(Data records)
- Opening Delimiter -

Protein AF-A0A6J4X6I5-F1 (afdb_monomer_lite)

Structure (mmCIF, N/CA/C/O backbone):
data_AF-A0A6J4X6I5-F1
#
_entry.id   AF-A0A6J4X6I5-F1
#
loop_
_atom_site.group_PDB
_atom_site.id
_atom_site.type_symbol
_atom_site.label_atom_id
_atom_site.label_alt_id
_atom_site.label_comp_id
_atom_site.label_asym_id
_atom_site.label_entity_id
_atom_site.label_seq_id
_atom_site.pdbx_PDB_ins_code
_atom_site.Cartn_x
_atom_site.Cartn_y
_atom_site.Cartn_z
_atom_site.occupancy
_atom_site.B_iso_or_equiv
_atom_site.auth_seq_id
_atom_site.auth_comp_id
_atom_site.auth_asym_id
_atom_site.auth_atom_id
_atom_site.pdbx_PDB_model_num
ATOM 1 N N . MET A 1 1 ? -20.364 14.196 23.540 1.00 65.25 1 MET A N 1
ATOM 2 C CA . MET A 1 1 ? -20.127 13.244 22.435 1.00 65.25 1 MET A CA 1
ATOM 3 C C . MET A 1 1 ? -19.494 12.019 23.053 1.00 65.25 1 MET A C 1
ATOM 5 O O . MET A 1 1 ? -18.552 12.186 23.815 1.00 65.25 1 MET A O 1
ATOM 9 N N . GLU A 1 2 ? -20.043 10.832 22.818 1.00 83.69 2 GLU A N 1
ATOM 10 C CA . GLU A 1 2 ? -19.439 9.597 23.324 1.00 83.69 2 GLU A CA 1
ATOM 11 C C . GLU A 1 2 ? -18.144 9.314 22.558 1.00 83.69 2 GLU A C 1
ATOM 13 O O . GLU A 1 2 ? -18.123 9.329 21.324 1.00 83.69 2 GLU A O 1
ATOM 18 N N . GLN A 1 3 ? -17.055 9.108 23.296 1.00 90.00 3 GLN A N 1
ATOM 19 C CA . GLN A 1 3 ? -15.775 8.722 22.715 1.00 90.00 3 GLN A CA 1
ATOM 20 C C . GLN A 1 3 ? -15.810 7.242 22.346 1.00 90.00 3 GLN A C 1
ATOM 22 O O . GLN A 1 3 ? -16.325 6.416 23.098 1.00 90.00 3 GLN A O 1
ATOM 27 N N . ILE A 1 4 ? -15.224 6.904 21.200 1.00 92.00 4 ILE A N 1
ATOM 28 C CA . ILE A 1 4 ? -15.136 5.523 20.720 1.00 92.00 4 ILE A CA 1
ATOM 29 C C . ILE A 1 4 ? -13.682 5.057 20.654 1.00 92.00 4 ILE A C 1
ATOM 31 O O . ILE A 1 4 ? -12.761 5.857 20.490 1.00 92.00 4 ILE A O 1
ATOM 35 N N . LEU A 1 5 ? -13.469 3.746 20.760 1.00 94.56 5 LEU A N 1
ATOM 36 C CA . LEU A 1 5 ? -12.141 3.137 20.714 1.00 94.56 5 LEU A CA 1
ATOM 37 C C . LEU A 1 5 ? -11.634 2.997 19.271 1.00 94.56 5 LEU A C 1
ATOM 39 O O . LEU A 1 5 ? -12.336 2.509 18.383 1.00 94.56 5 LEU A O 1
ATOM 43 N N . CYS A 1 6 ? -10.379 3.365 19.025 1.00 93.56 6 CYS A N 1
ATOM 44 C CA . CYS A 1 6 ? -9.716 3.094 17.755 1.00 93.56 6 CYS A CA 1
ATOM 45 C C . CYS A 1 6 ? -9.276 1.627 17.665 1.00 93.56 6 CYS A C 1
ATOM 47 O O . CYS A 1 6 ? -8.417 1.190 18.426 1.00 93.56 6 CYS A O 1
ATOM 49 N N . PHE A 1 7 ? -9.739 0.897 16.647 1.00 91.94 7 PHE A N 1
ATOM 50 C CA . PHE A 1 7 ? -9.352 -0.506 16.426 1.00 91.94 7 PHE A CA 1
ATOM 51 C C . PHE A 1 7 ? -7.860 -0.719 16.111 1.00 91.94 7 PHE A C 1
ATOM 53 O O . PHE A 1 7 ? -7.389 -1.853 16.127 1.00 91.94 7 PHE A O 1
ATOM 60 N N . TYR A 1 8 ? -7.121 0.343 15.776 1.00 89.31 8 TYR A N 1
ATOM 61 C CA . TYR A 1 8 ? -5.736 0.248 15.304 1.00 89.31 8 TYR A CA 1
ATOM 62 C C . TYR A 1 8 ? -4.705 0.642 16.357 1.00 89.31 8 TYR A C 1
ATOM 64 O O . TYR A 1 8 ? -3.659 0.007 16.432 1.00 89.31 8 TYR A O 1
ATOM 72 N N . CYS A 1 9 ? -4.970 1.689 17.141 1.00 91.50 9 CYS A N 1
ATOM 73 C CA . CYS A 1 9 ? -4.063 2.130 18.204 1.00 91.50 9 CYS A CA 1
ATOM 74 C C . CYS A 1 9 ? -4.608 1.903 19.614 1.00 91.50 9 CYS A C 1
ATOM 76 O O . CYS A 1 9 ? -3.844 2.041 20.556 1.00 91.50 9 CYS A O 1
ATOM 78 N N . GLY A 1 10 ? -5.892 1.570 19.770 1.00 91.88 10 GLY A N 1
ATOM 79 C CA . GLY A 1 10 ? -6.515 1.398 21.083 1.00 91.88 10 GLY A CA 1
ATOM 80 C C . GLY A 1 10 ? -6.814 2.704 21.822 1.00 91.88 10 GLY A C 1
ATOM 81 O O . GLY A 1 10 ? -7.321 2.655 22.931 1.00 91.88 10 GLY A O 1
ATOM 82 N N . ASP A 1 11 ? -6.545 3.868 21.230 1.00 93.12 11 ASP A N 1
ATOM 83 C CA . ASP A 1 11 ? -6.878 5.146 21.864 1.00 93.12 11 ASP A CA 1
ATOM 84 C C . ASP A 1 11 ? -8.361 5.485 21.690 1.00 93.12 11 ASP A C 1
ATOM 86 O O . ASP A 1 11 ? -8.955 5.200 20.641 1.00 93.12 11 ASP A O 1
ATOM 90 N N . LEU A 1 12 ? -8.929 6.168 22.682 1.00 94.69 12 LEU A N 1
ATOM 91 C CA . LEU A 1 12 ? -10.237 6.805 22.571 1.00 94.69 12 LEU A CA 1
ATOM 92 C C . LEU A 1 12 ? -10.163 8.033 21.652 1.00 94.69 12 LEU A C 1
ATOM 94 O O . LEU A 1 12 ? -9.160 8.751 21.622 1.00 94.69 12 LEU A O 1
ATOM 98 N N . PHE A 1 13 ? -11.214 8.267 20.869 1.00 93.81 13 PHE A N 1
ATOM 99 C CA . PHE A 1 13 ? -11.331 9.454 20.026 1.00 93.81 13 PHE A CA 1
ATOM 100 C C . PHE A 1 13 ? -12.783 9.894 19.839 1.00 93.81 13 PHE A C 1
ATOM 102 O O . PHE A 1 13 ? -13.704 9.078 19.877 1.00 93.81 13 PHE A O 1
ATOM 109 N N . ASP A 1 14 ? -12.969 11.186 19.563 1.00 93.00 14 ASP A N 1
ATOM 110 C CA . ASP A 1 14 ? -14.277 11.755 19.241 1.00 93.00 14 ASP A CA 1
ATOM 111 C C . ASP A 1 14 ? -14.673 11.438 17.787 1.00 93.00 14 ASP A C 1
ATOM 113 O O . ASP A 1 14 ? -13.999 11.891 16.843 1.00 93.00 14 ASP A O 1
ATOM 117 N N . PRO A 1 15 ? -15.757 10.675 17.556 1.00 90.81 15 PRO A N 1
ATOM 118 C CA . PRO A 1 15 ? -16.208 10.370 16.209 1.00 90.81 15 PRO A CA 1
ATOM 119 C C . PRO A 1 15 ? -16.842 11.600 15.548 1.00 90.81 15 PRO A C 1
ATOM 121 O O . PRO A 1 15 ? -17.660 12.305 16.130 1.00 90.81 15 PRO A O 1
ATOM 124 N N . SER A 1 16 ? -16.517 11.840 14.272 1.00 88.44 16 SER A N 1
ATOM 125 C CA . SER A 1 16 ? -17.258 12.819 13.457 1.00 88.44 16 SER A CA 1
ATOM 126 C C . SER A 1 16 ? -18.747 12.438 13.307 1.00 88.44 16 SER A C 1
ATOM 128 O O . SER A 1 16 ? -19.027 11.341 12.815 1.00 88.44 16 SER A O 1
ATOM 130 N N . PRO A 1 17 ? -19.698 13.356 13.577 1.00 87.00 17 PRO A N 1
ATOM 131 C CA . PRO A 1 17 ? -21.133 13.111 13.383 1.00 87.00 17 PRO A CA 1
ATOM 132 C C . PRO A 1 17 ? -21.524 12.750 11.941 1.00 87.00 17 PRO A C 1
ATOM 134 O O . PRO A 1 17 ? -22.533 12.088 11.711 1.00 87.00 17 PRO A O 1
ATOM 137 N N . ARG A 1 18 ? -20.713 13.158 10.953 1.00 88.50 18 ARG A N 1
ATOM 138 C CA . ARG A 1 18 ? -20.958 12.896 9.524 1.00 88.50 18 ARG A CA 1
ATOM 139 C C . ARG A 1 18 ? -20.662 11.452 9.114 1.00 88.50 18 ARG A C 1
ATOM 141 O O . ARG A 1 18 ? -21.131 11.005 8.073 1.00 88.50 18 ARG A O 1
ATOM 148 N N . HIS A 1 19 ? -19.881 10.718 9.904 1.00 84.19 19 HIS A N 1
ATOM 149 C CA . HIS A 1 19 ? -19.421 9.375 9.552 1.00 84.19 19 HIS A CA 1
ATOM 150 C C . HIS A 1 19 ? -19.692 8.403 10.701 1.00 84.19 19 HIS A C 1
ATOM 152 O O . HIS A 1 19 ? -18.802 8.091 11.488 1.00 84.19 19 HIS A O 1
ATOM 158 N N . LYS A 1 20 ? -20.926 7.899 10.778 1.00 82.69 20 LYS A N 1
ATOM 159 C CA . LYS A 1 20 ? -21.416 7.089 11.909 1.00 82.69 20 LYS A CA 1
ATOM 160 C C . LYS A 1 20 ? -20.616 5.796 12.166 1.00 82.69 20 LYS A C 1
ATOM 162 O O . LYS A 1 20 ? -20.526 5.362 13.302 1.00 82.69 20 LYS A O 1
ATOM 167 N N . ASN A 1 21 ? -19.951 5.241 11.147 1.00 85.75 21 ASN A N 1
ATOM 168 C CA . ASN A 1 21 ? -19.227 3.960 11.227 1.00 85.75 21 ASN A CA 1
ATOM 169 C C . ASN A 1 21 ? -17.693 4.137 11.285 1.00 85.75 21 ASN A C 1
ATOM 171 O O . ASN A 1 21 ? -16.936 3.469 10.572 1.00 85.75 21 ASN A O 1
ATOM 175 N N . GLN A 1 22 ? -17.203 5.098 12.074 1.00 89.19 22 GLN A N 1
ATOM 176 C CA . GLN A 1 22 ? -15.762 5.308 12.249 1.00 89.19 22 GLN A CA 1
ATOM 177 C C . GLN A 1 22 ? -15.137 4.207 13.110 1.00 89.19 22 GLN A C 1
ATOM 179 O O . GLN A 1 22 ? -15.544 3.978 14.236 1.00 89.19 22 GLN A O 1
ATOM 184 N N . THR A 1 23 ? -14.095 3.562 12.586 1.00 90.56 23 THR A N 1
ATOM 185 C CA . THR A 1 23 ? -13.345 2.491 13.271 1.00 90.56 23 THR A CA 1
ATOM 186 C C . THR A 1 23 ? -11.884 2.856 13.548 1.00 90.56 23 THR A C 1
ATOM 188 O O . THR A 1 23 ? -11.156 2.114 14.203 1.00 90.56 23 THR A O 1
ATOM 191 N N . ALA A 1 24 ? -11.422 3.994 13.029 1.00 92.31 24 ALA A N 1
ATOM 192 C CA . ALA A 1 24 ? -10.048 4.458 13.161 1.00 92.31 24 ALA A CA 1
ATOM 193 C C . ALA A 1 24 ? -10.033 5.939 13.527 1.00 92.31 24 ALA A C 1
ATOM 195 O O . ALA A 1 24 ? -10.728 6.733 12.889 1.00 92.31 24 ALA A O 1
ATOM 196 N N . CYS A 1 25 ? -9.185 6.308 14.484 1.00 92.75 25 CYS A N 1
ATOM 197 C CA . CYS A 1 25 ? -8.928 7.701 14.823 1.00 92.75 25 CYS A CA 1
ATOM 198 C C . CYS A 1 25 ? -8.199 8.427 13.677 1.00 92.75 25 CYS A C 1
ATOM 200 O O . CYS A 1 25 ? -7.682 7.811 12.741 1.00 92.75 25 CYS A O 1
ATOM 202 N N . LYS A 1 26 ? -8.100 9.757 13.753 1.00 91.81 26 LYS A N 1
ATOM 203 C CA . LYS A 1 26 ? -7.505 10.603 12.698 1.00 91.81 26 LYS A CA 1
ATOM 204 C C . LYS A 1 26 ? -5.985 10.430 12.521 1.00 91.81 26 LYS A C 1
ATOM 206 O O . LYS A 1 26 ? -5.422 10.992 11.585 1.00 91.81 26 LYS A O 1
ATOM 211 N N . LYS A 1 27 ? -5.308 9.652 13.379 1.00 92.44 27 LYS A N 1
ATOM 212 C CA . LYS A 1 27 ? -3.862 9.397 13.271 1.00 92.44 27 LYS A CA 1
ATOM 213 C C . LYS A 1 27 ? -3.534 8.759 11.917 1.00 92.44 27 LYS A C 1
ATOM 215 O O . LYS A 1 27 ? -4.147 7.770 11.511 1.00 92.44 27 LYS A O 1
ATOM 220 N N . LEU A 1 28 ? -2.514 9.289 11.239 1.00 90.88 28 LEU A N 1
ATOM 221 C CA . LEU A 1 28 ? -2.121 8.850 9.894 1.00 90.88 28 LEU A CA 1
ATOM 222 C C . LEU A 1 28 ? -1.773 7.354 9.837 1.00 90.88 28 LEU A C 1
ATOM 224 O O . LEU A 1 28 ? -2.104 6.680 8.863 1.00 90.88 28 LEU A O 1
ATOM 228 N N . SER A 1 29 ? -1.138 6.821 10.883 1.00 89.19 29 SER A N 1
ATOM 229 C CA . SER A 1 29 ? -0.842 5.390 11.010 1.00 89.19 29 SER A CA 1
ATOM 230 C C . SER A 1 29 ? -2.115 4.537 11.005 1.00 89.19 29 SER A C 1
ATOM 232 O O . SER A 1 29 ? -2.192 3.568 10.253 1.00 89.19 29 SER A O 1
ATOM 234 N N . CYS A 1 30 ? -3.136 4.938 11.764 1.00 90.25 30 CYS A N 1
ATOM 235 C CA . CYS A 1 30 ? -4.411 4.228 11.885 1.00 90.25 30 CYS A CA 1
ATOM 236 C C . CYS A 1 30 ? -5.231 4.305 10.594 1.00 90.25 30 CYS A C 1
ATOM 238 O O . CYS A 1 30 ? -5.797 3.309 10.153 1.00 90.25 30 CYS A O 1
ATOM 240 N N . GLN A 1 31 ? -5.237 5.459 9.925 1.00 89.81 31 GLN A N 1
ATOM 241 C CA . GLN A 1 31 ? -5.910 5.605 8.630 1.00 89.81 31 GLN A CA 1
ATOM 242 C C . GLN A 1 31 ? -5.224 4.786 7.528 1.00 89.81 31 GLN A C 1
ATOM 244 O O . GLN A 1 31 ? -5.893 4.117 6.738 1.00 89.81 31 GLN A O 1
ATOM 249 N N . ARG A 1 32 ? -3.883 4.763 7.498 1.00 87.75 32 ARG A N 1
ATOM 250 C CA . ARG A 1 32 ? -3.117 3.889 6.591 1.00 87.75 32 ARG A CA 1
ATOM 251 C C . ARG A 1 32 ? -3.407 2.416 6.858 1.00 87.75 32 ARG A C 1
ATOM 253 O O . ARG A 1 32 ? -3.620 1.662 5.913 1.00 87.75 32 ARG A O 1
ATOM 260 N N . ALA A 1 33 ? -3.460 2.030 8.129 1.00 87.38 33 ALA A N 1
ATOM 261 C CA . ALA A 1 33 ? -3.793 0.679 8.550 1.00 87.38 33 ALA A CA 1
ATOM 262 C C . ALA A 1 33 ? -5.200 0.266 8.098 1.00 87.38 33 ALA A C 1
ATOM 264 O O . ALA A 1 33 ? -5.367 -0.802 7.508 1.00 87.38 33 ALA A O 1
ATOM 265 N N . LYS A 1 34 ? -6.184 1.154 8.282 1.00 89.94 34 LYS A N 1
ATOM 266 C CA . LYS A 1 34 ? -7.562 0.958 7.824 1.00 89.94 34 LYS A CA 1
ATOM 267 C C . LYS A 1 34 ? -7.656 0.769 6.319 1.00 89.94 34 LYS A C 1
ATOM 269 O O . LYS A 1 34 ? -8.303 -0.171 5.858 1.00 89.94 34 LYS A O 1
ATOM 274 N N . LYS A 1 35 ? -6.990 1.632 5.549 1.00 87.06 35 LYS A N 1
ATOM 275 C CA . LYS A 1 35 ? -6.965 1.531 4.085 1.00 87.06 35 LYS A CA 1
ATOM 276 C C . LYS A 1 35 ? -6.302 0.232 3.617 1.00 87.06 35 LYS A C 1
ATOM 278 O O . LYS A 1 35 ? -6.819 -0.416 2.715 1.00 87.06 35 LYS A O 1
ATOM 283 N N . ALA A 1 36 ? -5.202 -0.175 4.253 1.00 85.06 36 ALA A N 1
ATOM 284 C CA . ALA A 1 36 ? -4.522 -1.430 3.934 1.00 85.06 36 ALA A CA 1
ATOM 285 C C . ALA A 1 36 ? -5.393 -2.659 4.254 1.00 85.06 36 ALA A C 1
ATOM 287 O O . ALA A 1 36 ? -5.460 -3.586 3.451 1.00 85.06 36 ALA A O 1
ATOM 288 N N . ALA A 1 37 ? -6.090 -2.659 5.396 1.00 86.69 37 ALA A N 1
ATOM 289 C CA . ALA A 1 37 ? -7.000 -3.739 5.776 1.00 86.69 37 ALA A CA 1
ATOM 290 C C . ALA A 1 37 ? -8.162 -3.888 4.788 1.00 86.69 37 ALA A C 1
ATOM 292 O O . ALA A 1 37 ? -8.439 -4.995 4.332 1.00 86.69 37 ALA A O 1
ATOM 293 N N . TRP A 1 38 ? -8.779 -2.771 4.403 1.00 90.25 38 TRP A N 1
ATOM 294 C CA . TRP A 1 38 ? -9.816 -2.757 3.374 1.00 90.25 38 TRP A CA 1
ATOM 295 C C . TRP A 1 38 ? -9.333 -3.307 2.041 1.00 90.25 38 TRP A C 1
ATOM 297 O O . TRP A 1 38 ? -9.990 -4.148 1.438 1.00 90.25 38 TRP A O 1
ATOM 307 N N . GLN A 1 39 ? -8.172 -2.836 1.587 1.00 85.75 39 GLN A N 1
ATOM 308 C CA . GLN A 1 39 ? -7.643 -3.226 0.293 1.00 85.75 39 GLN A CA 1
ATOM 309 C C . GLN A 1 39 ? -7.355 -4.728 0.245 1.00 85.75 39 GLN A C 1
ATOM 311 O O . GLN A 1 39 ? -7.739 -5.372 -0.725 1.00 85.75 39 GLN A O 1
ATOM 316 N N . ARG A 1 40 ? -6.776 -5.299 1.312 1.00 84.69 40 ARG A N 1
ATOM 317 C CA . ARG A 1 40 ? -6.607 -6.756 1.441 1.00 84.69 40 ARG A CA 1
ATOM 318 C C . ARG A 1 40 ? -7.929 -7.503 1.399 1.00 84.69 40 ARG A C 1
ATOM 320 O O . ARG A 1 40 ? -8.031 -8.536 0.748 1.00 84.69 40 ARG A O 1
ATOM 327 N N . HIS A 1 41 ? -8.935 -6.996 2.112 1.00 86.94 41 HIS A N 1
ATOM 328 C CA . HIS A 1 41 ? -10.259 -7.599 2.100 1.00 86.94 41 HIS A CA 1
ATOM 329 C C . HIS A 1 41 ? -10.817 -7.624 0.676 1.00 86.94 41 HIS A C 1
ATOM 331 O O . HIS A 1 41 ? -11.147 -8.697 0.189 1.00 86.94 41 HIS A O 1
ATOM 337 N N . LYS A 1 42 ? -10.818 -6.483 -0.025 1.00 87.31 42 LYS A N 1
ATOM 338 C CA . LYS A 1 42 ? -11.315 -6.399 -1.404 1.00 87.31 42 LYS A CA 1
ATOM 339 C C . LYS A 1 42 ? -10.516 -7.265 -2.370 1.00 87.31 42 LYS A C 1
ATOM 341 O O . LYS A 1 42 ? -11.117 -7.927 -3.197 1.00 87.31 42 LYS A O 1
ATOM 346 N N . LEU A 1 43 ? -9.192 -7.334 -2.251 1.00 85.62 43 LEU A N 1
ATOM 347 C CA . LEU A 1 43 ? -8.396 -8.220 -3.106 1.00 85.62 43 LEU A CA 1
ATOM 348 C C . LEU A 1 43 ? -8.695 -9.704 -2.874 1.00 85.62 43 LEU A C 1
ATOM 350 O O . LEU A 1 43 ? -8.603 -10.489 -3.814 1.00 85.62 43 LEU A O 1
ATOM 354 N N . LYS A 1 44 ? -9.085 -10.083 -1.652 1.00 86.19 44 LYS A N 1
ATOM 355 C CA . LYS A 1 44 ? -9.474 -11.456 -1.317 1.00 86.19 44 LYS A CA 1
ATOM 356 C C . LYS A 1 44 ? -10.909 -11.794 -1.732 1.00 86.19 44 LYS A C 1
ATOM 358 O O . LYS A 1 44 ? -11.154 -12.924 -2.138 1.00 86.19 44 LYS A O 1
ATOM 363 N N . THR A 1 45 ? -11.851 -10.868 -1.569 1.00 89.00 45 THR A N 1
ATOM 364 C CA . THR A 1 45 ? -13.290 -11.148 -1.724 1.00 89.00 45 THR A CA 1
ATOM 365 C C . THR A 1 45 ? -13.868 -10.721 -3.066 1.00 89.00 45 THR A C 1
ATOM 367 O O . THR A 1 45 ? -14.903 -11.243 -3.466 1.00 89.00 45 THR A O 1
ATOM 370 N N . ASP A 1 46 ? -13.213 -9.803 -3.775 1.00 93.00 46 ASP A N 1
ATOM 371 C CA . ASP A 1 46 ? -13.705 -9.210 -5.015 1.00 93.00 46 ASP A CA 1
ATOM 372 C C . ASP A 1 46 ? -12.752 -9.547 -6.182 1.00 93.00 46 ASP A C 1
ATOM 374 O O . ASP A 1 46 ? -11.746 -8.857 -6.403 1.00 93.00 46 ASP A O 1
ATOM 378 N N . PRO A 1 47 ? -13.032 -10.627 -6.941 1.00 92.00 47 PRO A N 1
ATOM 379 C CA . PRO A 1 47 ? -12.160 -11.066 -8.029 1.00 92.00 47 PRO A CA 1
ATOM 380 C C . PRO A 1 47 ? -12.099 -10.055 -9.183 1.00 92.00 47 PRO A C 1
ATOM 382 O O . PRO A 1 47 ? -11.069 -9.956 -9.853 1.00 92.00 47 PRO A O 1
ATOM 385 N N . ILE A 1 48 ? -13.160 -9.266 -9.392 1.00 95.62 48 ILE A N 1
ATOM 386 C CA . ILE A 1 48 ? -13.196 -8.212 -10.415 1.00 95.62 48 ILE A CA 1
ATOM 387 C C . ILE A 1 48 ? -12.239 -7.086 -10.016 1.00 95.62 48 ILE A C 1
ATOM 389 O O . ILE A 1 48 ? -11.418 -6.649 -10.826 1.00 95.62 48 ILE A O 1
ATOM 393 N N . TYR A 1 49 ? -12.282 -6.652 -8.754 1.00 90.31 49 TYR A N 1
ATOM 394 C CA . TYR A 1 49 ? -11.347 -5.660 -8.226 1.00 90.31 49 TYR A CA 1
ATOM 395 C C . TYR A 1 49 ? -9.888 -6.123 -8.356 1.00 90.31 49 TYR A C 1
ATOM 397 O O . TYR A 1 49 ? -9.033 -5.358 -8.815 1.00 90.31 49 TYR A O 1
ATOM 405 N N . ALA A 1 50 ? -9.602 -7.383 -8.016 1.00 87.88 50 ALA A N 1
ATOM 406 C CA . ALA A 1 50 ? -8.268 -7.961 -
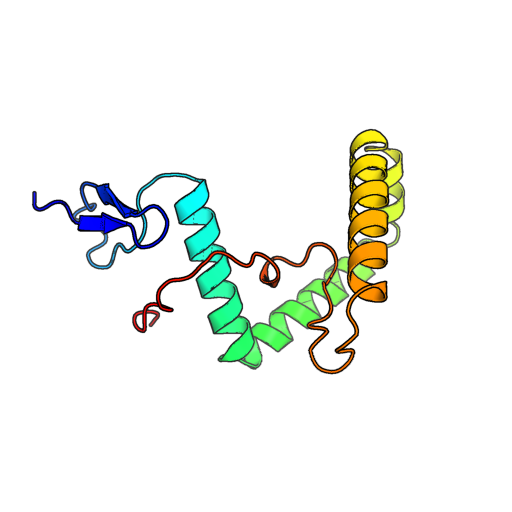8.155 1.00 87.88 50 ALA A CA 1
ATOM 407 C C . ALA A 1 50 ? -7.787 -8.001 -9.617 1.00 87.88 50 ALA A C 1
ATOM 409 O O . ALA A 1 50 ? -6.654 -7.597 -9.910 1.00 87.88 50 ALA A O 1
ATOM 410 N N . ALA A 1 51 ? -8.645 -8.428 -10.548 1.00 92.38 51 ALA A N 1
ATOM 411 C CA . ALA A 1 51 ? -8.329 -8.453 -11.975 1.00 92.38 51 ALA A CA 1
ATOM 412 C C . ALA A 1 51 ? -8.056 -7.042 -12.525 1.00 92.38 51 ALA A C 1
ATOM 414 O O . ALA A 1 51 ? -7.046 -6.830 -13.201 1.00 92.38 51 ALA A O 1
ATOM 415 N N . ASN A 1 52 ? -8.889 -6.063 -12.161 1.00 93.94 52 ASN A N 1
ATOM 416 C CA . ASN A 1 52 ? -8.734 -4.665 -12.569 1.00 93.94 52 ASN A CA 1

- Closing Delimiter -

Which lines run from the one holding "ATOM 293 N N" through the one holding "ATOM 307 N N" in the records above? Repeat them exactly, both included, and nothing more.

ATOM 293 N N . TRP A 1 38 ? -8.779 -2.771 4.403 1.00 90.25 38 TRP A N 1
ATOM 294 C CA . TRP A 1 38 ? -9.816 -2.757 3.374 1.00 90.25 38 TRP A CA 1
ATOM 295 C C . TRP A 1 38 ? -9.333 -3.307 2.041 1.00 90.25 38 TRP A C 1
ATOM 297 O O . TRP A 1 38 ? -9.990 -4.148 1.438 1.00 90.25 38 TRP A O 1
ATOM 307 N N . GLN A 1 39 ? -8.172 -2.836 1.587 1.00 85.75 39 GLN A N 1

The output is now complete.